*Records supplied*
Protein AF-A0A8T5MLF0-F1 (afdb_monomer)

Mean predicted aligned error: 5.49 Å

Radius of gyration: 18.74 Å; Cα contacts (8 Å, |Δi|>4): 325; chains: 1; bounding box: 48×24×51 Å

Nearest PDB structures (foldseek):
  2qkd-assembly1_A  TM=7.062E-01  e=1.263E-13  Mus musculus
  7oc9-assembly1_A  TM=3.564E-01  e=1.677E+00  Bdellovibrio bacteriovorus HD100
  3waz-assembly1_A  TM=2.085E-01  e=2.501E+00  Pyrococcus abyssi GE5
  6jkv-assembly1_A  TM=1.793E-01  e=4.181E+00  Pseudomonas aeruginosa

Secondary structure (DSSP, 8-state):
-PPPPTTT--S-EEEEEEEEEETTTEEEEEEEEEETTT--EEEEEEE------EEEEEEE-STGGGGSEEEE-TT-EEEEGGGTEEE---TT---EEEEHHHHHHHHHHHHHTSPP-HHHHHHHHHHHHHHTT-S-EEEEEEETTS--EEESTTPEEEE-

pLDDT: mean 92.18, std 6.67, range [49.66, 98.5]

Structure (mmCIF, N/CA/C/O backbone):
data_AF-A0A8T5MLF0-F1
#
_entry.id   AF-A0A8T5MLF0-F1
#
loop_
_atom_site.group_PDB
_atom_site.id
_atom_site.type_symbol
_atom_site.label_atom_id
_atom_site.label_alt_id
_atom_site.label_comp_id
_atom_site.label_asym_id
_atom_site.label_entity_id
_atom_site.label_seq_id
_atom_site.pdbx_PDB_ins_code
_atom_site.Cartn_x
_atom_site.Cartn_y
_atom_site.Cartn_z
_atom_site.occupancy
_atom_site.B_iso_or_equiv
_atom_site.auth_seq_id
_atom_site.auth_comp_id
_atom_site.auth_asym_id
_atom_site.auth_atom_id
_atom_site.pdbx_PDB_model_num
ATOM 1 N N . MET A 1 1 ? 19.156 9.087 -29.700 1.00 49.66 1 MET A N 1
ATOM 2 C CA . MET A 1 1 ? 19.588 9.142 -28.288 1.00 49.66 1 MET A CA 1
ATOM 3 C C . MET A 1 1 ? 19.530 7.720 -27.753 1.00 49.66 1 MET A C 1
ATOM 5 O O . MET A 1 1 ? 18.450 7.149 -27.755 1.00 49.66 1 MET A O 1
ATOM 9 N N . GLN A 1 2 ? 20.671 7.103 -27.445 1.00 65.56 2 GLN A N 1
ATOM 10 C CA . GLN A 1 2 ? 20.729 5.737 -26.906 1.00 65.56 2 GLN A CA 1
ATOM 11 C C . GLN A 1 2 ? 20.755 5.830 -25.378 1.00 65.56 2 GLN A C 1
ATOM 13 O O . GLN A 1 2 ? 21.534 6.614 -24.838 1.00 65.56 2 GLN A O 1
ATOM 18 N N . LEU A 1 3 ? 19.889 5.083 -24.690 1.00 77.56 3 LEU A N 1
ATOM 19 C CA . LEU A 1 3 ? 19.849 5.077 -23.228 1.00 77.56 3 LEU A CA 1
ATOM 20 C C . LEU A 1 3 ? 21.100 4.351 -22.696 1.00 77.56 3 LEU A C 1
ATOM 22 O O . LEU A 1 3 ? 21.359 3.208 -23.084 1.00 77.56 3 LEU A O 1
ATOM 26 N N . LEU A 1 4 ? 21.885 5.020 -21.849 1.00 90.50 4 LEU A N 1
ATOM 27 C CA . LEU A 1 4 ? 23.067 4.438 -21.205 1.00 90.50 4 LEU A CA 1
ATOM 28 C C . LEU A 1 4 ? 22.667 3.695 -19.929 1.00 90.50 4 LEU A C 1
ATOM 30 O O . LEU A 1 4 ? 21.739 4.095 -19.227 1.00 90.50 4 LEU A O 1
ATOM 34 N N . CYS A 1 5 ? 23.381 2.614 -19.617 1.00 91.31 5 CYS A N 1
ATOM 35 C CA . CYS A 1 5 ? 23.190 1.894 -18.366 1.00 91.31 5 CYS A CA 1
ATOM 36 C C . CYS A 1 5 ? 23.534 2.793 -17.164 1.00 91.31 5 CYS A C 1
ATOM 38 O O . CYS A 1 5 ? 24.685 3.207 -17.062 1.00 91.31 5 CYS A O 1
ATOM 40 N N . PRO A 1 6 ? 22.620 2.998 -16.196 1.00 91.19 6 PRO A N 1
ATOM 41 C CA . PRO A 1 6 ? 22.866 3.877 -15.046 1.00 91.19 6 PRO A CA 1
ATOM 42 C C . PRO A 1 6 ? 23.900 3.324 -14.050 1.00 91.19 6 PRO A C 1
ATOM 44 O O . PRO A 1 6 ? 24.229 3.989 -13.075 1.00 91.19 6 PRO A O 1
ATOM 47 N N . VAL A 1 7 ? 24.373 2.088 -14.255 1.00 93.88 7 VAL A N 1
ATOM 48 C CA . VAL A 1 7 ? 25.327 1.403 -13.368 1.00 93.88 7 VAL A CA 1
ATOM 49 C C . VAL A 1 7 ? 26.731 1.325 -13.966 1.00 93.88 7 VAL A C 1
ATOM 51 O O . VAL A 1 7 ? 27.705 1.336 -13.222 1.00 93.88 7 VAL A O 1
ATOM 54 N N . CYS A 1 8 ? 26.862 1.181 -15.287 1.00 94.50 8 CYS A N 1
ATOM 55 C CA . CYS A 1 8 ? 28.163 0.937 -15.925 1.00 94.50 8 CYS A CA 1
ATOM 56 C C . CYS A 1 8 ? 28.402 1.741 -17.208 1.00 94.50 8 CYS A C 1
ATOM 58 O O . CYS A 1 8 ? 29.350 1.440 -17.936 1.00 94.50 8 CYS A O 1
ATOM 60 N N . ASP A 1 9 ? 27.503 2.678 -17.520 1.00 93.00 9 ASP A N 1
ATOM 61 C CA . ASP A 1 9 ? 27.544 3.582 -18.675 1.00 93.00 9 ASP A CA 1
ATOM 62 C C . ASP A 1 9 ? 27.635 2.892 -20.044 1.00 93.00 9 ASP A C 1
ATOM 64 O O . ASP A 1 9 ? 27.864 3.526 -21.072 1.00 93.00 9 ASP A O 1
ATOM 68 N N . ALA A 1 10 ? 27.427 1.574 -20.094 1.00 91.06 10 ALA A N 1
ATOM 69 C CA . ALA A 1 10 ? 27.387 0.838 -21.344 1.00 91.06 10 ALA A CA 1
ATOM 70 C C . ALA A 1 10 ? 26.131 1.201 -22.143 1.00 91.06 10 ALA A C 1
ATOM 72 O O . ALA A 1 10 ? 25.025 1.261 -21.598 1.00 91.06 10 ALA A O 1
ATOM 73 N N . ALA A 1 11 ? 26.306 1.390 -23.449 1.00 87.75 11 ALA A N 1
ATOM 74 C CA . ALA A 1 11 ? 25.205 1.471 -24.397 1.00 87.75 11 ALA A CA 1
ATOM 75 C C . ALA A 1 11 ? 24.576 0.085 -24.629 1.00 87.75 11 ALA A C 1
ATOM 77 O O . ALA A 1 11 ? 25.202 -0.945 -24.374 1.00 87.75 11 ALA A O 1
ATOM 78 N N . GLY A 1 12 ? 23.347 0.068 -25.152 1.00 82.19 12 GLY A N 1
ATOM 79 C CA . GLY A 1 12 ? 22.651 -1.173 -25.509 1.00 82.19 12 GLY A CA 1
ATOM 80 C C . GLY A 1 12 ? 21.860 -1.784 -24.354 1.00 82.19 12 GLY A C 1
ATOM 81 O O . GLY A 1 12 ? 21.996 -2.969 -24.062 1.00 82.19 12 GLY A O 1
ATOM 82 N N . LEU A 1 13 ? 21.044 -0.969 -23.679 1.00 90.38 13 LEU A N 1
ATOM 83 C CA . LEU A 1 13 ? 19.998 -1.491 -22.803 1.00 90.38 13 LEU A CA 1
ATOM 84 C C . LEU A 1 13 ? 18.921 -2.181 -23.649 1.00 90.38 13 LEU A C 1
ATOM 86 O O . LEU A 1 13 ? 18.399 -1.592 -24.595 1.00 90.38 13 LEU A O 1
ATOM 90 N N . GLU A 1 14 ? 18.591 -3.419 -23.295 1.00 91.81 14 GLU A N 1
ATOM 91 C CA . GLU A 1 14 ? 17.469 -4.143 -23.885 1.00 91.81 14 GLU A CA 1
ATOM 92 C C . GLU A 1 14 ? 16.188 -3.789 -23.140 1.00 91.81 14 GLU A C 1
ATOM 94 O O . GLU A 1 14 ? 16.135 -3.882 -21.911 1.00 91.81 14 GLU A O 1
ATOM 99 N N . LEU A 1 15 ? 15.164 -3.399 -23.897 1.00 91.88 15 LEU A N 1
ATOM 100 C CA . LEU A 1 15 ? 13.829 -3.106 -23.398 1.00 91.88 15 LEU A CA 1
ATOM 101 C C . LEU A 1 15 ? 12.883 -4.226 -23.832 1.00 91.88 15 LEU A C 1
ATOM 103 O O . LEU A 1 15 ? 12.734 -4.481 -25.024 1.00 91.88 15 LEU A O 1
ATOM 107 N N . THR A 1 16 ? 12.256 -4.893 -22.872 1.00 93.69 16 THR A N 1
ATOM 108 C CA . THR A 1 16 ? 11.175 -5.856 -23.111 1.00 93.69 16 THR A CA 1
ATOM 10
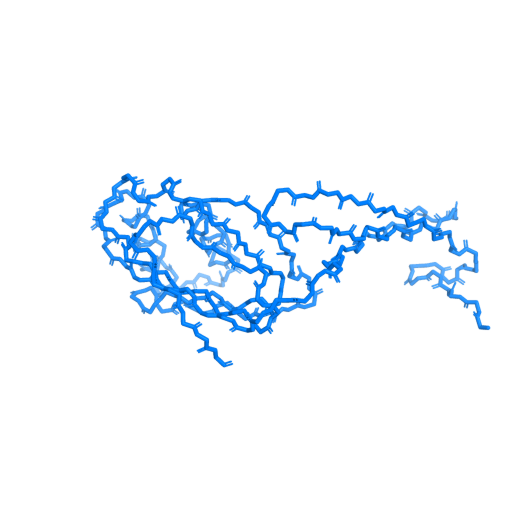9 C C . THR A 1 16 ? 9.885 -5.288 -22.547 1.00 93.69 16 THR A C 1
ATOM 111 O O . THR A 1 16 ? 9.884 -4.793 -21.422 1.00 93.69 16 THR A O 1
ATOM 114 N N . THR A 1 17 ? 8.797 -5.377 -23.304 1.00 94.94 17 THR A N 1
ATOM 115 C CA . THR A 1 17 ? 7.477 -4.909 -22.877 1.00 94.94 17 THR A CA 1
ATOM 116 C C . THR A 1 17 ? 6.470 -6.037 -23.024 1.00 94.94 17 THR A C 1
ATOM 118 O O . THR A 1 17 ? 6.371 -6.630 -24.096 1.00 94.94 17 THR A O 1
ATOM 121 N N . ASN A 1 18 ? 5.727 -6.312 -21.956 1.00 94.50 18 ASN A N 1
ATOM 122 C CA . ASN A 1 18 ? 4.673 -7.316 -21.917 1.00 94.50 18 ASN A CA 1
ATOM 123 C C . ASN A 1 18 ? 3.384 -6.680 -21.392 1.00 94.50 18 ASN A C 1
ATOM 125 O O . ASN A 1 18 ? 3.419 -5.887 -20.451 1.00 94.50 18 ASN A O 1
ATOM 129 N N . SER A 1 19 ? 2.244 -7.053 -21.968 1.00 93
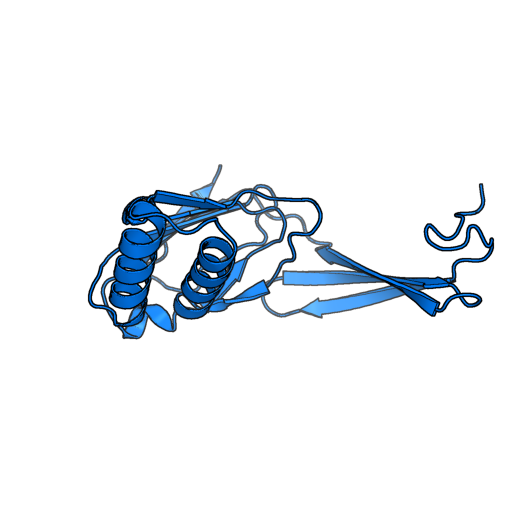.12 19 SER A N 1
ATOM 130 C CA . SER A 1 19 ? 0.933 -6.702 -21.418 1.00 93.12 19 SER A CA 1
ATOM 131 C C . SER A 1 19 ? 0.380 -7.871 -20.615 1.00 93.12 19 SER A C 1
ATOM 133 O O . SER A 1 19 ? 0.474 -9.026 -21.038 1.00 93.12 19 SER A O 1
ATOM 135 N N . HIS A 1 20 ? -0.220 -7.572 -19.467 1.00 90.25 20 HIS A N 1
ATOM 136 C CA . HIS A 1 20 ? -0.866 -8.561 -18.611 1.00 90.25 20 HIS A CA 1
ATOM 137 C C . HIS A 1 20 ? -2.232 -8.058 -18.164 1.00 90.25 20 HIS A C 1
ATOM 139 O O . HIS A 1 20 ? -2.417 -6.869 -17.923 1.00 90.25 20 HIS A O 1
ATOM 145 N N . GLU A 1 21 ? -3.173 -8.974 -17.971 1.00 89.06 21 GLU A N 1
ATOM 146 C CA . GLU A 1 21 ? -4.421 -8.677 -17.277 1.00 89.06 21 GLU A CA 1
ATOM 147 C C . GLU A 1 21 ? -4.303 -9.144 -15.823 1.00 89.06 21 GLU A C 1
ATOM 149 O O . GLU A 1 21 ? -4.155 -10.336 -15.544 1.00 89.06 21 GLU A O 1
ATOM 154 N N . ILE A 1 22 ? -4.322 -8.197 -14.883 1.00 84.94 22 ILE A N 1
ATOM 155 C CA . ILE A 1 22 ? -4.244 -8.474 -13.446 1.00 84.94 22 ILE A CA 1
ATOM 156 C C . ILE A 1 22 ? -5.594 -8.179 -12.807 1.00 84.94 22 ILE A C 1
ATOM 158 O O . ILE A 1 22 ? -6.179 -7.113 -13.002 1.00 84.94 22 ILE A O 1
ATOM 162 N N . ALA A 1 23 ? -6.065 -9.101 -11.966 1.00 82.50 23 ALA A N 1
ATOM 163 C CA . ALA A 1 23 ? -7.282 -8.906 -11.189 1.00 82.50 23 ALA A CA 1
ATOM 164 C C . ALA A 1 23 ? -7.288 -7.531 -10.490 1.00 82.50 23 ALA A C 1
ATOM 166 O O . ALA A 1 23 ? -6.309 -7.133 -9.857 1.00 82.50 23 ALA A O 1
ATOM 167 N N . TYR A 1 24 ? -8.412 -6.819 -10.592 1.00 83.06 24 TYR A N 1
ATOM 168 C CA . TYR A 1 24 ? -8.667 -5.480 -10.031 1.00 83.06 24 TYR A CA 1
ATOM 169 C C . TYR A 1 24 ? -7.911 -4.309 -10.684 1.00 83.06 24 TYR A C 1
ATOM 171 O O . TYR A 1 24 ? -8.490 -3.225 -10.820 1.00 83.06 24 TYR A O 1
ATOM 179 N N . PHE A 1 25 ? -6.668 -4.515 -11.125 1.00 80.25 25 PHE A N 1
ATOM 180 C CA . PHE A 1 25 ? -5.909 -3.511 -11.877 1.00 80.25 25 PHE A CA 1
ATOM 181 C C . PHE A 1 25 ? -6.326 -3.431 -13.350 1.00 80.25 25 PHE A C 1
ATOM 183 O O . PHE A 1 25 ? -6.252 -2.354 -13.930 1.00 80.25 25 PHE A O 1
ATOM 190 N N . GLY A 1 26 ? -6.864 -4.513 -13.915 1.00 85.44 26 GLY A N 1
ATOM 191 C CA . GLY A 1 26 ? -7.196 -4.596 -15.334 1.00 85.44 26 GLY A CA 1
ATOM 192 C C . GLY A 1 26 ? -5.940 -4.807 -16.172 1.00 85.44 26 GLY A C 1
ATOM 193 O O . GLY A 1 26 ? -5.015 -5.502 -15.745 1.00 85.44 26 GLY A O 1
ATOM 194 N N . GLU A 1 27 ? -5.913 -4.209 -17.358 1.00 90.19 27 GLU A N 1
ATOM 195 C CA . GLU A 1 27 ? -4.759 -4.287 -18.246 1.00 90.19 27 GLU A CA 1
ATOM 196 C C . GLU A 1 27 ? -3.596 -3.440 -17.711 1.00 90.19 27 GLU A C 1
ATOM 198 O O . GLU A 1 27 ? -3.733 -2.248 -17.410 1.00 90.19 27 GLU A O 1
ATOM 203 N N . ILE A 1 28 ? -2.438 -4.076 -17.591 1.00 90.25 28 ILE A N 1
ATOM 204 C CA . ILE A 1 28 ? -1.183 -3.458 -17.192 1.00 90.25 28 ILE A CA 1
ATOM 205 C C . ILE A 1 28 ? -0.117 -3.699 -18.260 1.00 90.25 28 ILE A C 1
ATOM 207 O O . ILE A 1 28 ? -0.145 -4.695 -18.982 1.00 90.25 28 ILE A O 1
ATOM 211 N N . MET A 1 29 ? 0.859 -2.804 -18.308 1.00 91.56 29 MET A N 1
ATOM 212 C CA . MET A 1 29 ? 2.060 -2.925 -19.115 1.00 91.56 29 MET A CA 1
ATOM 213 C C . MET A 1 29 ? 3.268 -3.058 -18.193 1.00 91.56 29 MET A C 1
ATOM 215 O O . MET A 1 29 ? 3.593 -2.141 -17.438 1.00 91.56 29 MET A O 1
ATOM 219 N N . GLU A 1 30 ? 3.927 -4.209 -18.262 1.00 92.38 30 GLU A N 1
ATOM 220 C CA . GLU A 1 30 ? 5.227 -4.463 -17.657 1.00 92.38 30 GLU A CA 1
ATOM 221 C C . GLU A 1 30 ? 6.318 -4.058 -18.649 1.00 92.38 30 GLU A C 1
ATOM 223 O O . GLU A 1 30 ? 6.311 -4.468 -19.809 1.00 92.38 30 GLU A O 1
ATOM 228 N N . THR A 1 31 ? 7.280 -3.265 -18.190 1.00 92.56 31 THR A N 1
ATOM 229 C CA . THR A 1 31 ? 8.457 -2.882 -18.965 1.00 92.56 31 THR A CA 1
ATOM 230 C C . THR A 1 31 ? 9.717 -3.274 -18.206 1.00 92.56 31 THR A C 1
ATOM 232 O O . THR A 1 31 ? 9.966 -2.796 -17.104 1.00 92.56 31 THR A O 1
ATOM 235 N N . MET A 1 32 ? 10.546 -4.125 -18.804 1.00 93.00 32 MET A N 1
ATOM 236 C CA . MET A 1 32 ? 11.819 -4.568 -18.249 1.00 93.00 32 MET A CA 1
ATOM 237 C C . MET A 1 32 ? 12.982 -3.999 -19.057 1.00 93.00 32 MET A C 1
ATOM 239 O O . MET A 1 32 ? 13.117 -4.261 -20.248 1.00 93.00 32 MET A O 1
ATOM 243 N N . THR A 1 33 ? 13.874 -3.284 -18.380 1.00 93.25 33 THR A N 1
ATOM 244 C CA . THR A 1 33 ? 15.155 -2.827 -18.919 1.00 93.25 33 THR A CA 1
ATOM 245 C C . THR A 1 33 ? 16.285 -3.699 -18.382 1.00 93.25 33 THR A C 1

*Task item*
Once the line with "ATOM 108 C CA" has been found above, output that line and every later line exactly, stopping after the line with "ATOM 136 C CA", and omit the pictures.

*Response area*
ATOM 108 C CA . THR A 1 16 ? 11.175 -5.856 -23.111 1.00 93.69 16 THR A CA 1
ATOM 10
9 C C . THR A 1 16 ? 9.885 -5.288 -22.547 1.00 93.69 16 THR A C 1
ATOM 111 O O . THR A 1 16 ? 9.884 -4.793 -21.422 1.00 93.69 16 THR A O 1
ATOM 114 N N . THR A 1 17 ? 8.797 -5.377 -23.304 1.00 94.94 17 THR A N 1
ATOM 115 C CA . THR A 1 17 ? 7.477 -4.909 -22.877 1.00 94.94 17 THR A CA 1
ATOM 116 C C . THR A 1 17 ? 6.470 -6.037 -23.024 1.00 94.94 17 THR A C 1
ATOM 118 O O . THR A 1 17 ? 6.371 -6.630 -24.096 1.00 94.94 17 THR A O 1
ATOM 121 N N . ASN A 1 18 ? 5.727 -6.312 -21.956 1.00 94.50 18 ASN A N 1
ATOM 122 C CA . ASN A 1 18 ? 4.673 -7.316 -21.917 1.00 94.50 18 ASN A CA 1
ATOM 123 C C . ASN A 1 18 ? 3.384 -6.680 -21.392 1.00 94.50 18 ASN A C 1
ATOM 125 O O . ASN A 1 18 ? 3.419 -5.887 -20.451 1.00 94.50 18 ASN A O 1
ATOM 129 N N . SER A 1 19 ? 2.244 -7.053 -21.968 1.00 93
.12 19 SER A N 1
ATOM 130 C CA . SER A 1 19 ? 0.933 -6.702 -21.418 1.00 93.12 19 SER A CA 1
ATOM 131 C C . SER A 1 19 ? 0.380 -7.871 -20.615 1.00 93.12 19 SER A C 1
ATOM 133 O O . SER A 1 19 ? 0.474 -9.026 -21.038 1.00 93.12 19 SER A O 1
ATOM 135 N N . HIS A 1 20 ? -0.220 -7.572 -19.467 1.00 90.25 20 HIS A N 1
ATOM 136 C CA . HIS A 1 20 ? -0.866 -8.561 -18.611 1.00 90.25 20 HIS A CA 1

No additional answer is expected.